Ralph is taking his final exam. After t minutes into the exam Ralph has correctly solved P(t)=-.001t^3+.078t^2+.16t problems.
a) at what time was Ralph solving problems most efficiently?
b) at what time did Ralph's efficiency decline?
dP/dt is how many problems he solves per minute
the maximum of dP/dt is where he is most efficient
I assume that after he is most efficient, he gets less efficient.
now
speed = v = dP/dt = -.003t^2+ .156 t +.16
dv/dt = 0 for max or min
0 = -.006t + .156
t = 26 for max or min efficiency
Now is it max or min or neurtral?
If the next derivative is negative, we were at a maximum
the next derivative is -.006
so indeed we have a maximum at t = 26, and it is all downhill from there.
To find at what time Ralph was solving problems most efficiently, we need to find the highest point on the graph of P(t). This can be done by finding the maximum value of P(t).
a) To find the time at which Ralph was solving problems most efficiently:
1. Differentiate P(t) with respect to t to find its derivative: P'(t).
P'(t) = dP(t)/dt = -0.003t^2 + 0.156t + 0.16.
2. Set P'(t) equal to zero and solve for t to find the critical points:
-0.003t^2 + 0.156t + 0.16 = 0
3. Solve the quadratic equation for t by factoring or using the quadratic formula.

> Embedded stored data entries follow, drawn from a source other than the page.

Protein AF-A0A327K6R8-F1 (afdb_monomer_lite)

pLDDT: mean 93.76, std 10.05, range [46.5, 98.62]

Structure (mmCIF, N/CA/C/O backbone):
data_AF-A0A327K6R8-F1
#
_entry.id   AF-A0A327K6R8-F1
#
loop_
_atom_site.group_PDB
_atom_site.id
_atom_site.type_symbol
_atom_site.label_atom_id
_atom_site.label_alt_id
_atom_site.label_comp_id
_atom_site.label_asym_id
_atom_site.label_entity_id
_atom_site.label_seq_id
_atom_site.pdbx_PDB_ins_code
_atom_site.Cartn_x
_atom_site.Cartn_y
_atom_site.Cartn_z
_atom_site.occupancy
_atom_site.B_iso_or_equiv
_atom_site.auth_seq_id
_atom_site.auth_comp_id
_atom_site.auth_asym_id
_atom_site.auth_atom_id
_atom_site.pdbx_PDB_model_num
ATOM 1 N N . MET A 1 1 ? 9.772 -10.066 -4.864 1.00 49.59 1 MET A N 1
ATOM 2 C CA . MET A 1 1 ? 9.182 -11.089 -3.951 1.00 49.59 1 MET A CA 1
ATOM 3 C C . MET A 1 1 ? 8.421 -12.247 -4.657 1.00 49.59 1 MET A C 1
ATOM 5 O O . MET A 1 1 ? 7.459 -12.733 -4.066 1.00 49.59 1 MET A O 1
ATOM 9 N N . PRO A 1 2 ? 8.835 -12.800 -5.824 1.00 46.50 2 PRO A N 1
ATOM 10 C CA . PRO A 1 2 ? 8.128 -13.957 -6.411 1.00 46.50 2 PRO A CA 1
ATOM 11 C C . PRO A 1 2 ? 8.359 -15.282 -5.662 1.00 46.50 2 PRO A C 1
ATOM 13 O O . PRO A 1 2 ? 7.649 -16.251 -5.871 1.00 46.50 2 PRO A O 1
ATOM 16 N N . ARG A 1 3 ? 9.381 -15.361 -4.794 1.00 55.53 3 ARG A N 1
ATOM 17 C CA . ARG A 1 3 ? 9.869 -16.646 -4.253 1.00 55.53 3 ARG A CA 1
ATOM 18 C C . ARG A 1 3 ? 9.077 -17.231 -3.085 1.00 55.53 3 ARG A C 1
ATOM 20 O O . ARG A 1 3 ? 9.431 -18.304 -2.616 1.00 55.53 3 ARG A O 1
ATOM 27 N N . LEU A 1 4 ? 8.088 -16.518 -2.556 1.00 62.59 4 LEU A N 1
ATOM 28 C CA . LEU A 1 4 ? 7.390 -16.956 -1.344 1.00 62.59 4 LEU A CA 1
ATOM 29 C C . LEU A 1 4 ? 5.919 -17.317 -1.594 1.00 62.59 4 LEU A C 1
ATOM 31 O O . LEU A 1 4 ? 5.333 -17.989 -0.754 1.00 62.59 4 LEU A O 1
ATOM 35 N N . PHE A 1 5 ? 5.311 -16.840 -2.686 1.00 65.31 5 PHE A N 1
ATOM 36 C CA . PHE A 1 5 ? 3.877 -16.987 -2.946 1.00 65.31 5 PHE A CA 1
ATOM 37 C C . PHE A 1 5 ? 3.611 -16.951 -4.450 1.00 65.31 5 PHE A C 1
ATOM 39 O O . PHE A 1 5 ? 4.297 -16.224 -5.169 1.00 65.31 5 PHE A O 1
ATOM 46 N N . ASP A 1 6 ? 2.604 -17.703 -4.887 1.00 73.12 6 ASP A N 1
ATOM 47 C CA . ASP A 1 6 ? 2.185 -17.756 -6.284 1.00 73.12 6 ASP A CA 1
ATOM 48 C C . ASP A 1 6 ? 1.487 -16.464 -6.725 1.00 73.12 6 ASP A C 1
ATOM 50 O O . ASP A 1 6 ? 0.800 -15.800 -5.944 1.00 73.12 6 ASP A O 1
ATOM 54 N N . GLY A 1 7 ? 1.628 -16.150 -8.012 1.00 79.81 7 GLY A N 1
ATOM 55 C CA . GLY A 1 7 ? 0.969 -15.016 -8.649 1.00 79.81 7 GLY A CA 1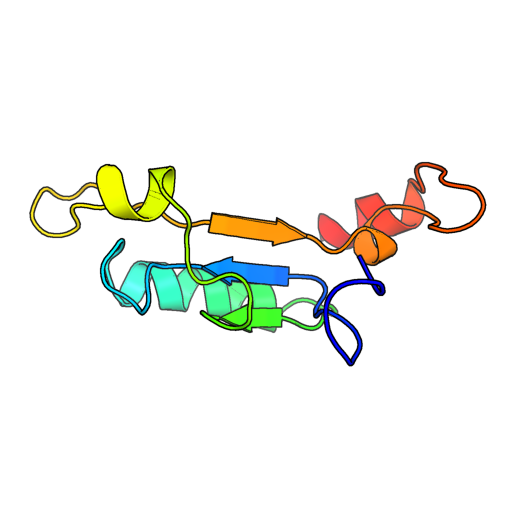
ATOM 56 C C . GLY A 1 7 ? 1.727 -13.695 -8.536 1.00 79.81 7 GLY A C 1
ATOM 57 O O . GLY A 1 7 ? 2.737 -13.553 -7.844 1.00 79.81 7 GLY A O 1
ATOM 58 N N . GLU A 1 8 ? 1.234 -12.708 -9.277 1.00 86.88 8 GLU A N 1
ATOM 59 C CA . GLU A 1 8 ? 1.803 -11.370 -9.298 1.00 86.88 8 GLU A CA 1
ATOM 60 C C . GLU A 1 8 ? 1.181 -10.513 -8.191 1.00 86.88 8 GLU A C 1
ATOM 62 O O . GLU A 1 8 ? -0.040 -10.415 -8.072 1.00 86.88 8 GLU A O 1
ATOM 67 N N . LEU A 1 9 ? 2.019 -9.883 -7.365 1.00 90.00 9 LEU A N 1
ATOM 68 C CA . LEU A 1 9 ? 1.532 -8.978 -6.327 1.00 90.00 9 LEU A CA 1
ATOM 69 C C . LEU A 1 9 ? 0.935 -7.719 -6.974 1.00 90.00 9 LEU A C 1
ATOM 71 O O . LEU A 1 9 ? 1.619 -7.095 -7.798 1.00 90.00 9 LEU A O 1
ATOM 75 N N . PRO A 1 10 ? -0.285 -7.296 -6.585 1.00 95.06 10 PRO A N 1
ATOM 76 C CA . PRO A 1 10 ? -0.778 -5.958 -6.889 1.00 95.06 10 PRO A CA 1
ATOM 77 C C . PRO A 1 10 ? 0.258 -4.909 -6.485 1.00 95.06 10 PRO A C 1
ATOM 79 O O . PRO A 1 10 ? 1.053 -5.136 -5.569 1.00 95.06 10 PRO A O 1
ATOM 82 N N . VAL A 1 11 ? 0.287 -3.783 -7.187 1.00 96.62 11 VAL A N 1
ATOM 83 C CA . VAL A 1 11 ? 1.272 -2.733 -6.923 1.00 96.62 11 VAL A CA 1
ATOM 84 C C . VAL A 1 11 ? 1.009 -2.105 -5.563 1.00 96.62 11 VAL A C 1
ATOM 86 O O . VAL A 1 11 ? 1.953 -2.000 -4.792 1.00 96.62 11 VAL A O 1
ATOM 89 N N . PHE A 1 12 ? -0.245 -1.804 -5.219 1.00 97.69 12 PHE A N 1
ATOM 90 C CA . PHE A 1 12 ? -0.616 -1.317 -3.887 1.00 97.69 12 PHE A CA 1
ATOM 91 C C . PHE A 1 12 ? -1.260 -2.421 -3.044 1.00 97.69 12 PHE A C 1
ATOM 93 O O . PHE A 1 12 ? -2.253 -3.029 -3.442 1.00 97.69 12 PHE A O 1
ATOM 100 N N . ASN A 1 13 ? -0.728 -2.681 -1.851 1.00 97.56 13 ASN A N 1
ATOM 101 C CA . ASN A 1 13 ? -1.303 -3.646 -0.912 1.00 97.56 13 ASN A CA 1
ATOM 102 C C . ASN A 1 13 ? -1.560 -2.945 0.423 1.00 97.56 13 ASN A C 1
ATOM 104 O O . ASN A 1 13 ? -0.639 -2.732 1.215 1.00 97.56 13 ASN A O 1
ATOM 108 N N . LEU A 1 14 ? -2.822 -2.593 0.659 1.00 98.50 14 LEU A N 1
ATOM 109 C CA . LEU A 1 14 ? -3.273 -1.911 1.865 1.00 98.50 14 LEU A CA 1
ATOM 110 C C . LEU A 1 14 ? -3.622 -2.934 2.953 1.00 98.50 14 LEU A C 1
ATOM 112 O O . LEU A 1 14 ? -4.459 -3.808 2.742 1.00 98.50 14 LEU A O 1
ATOM 116 N N . GLY A 1 15 ? -3.030 -2.806 4.137 1.00 98.50 15 GLY A N 1
ATOM 117 C CA . GLY A 1 15 ? -3.319 -3.636 5.307 1.00 98.50 15 GLY A CA 1
ATOM 118 C C . GLY A 1 15 ? -3.903 -2.823 6.461 1.00 98.50 15 GLY A C 1
ATOM 119 O O . GLY A 1 15 ? -3.340 -1.801 6.848 1.00 98.50 15 GLY A O 1
ATOM 120 N N . THR A 1 16 ? -5.001 -3.294 7.051 1.00 98.56 16 THR A N 1
ATOM 121 C CA . THR A 1 16 ? -5.735 -2.597 8.135 1.00 98.56 16 THR A CA 1
ATOM 122 C C . THR A 1 16 ? -6.078 -3.513 9.311 1.00 98.56 16 THR A C 1
ATOM 124 O O . THR A 1 16 ? -7.037 -3.294 10.049 1.00 98.56 16 THR A O 1
ATOM 127 N N . ASN A 1 17 ? -5.316 -4.591 9.468 1.00 98.12 17 ASN A N 1
ATOM 128 C CA . ASN A 1 17 ? -5.595 -5.683 10.389 1.00 98.12 17 ASN A CA 1
ATOM 129 C C . ASN A 1 17 ? -7.026 -6.224 10.222 1.00 98.12 17 ASN A C 1
ATOM 131 O O . ASN A 1 17 ? -7.767 -6.317 11.194 1.00 98.12 17 ASN A O 1
ATOM 135 N N . GLU A 1 18 ? -7.431 -6.514 8.980 1.00 97.94 18 GLU A N 1
ATOM 136 C CA . GLU A 1 18 ? -8.808 -6.938 8.659 1.00 97.94 18 GLU A CA 1
ATOM 137 C C . GLU A 1 18 ? -9.880 -5.939 9.139 1.00 97.94 18 GLU A C 1
ATOM 139 O O . GLU A 1 18 ? -10.985 -6.319 9.514 1.00 97.94 18 GLU A O 1
ATOM 144 N N . GLY A 1 19 ? -9.546 -4.645 9.125 1.00 97.75 19 GLY A N 1
ATOM 145 C CA . GLY A 1 19 ? -10.420 -3.556 9.564 1.00 97.75 19 GLY A CA 1
ATOM 146 C C . GLY A 1 19 ? -10.323 -3.218 11.054 1.00 97.75 19 GLY A C 1
ATOM 147 O O . GLY A 1 19 ? -11.004 -2.303 11.501 1.00 97.75 19 GLY A O 1
ATOM 148 N N . ALA A 1 20 ? -9.485 -3.907 11.835 1.00 98.38 20 ALA A N 1
ATOM 149 C CA . ALA A 1 20 ? -9.377 -3.666 13.275 1.00 98.38 20 ALA A CA 1
ATOM 150 C C . ALA A 1 20 ? -8.404 -2.534 13.663 1.00 98.38 20 ALA A C 1
ATOM 152 O O . ALA A 1 20 ? -8.425 -2.099 14.810 1.00 98.38 20 ALA A O 1
ATOM 153 N N . SER A 1 21 ? -7.530 -2.060 12.765 1.00 98.62 21 SER A N 1
ATOM 154 C CA . SER A 1 21 ? -6.516 -1.043 13.111 1.00 98.62 21 SER A CA 1
ATOM 155 C C . SER A 1 21 ? -6.881 0.392 12.723 1.00 98.62 21 SER A C 1
ATOM 157 O O . SER A 1 21 ? -6.161 1.325 13.085 1.00 98.62 21 SER A O 1
ATOM 159 N N . CYS A 1 22 ? -7.969 0.602 11.985 1.00 98.56 22 CYS A N 1
ATOM 160 C CA . CYS A 1 22 ? -8.447 1.924 11.587 1.00 98.56 22 CYS A CA 1
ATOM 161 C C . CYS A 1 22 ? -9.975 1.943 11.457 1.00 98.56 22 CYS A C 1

4. The values of t obtained from the solutions to the quadratic equation represent the time at which Ralph was solving problems most efficiently.
b) To find the time at which Ralph's efficiency declined:
1. The efficiency is declining when the slope of the graph is negative or decreasing.

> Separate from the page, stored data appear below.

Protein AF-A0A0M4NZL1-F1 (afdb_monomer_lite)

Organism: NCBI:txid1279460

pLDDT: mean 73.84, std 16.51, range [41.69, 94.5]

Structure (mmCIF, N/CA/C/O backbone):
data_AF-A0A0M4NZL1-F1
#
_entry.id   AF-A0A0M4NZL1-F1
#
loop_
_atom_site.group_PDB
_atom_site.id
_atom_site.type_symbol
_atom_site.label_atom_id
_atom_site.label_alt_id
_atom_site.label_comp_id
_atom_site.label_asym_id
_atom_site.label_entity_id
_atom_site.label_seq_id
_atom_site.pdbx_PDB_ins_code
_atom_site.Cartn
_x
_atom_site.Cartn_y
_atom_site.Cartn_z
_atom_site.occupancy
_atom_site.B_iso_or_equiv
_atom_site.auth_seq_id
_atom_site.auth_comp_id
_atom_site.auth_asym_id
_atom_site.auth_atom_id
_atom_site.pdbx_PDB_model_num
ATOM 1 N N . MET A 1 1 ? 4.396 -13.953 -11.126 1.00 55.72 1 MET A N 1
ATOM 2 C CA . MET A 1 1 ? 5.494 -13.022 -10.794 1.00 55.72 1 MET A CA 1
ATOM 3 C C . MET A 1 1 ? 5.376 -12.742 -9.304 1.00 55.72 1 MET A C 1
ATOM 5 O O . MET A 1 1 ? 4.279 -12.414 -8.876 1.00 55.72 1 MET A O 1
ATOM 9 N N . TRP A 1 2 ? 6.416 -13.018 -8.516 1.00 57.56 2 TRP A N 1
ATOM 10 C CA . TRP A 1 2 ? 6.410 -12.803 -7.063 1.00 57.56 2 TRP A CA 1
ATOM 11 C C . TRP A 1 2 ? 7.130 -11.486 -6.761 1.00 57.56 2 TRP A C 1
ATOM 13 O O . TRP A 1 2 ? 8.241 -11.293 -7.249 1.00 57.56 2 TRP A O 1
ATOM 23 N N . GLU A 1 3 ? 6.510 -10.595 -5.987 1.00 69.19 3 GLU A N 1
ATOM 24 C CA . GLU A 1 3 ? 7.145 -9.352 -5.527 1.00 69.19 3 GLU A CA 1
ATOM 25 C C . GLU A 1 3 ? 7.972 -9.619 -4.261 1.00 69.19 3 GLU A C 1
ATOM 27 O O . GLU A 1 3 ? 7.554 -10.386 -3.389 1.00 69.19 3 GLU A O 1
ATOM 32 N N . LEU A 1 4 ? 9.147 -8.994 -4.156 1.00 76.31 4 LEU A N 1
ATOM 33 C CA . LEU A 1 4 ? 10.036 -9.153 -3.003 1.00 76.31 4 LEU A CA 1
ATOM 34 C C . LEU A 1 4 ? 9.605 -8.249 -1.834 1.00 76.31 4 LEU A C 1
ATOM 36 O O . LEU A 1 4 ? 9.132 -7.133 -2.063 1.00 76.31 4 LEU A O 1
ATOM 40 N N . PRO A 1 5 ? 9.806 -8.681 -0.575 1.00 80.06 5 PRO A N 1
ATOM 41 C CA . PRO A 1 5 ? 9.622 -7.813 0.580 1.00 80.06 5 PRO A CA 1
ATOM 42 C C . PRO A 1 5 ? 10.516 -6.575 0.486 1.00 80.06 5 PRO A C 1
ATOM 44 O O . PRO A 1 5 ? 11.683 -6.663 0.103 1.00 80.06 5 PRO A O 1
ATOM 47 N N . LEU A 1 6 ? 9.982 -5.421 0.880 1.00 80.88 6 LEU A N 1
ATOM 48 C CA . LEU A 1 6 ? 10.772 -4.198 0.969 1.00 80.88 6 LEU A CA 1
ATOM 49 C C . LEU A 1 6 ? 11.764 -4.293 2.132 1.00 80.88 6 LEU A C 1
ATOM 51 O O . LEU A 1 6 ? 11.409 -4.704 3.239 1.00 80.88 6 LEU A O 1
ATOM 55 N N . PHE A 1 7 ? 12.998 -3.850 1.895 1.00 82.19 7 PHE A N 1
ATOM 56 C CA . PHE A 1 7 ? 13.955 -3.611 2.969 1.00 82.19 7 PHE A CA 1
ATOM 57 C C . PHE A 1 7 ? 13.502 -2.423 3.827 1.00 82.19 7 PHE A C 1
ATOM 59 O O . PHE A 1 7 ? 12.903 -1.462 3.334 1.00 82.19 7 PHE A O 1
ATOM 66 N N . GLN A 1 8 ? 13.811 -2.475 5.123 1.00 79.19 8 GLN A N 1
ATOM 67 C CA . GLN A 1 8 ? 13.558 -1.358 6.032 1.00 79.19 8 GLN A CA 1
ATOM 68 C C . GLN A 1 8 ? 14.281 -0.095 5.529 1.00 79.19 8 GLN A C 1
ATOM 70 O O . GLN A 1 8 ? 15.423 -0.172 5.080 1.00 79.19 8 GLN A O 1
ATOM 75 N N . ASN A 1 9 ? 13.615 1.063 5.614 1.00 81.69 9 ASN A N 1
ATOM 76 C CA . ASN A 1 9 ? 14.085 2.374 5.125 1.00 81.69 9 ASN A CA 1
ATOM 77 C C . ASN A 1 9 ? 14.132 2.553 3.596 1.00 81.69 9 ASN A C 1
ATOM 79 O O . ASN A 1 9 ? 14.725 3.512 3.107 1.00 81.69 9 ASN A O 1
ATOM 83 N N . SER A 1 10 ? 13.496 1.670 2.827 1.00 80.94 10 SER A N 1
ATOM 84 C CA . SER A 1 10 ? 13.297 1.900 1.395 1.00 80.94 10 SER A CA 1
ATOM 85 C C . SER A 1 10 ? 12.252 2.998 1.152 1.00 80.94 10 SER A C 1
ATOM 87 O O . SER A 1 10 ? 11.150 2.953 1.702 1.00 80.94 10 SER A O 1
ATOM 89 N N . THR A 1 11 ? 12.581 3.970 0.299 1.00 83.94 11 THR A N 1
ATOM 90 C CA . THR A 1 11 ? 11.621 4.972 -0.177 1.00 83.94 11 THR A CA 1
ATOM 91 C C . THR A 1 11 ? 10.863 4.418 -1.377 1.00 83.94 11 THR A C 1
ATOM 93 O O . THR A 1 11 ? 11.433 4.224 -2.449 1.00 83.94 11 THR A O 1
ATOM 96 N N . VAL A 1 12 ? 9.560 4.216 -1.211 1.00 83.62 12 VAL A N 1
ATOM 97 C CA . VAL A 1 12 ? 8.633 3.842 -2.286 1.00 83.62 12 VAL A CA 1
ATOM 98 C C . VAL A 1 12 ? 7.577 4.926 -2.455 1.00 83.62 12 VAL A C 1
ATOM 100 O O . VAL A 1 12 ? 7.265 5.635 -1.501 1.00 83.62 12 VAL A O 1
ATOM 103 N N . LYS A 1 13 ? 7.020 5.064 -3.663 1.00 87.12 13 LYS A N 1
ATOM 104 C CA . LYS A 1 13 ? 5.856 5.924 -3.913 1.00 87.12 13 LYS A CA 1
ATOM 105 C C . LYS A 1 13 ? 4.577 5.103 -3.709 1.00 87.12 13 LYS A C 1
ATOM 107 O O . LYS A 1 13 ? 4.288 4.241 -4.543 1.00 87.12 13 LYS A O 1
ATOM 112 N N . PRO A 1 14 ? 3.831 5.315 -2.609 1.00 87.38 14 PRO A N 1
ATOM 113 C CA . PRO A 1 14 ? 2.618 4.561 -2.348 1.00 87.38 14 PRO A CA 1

2. Analyze the concavity of the graph by finding the second derivative of P(t): P''(t).
P''(t) = d^2P(t)/dt^2 = -0.006t + 0.156.
3. Set P''(t) equal to zero and solve for t to find any inflection points.
4. Solve the equation -0.006t + 0.156 = 0 to find the time at which Ralph's efficiency declined.
The critical points obtained from solving these equations will give us the answers to both parts of the question.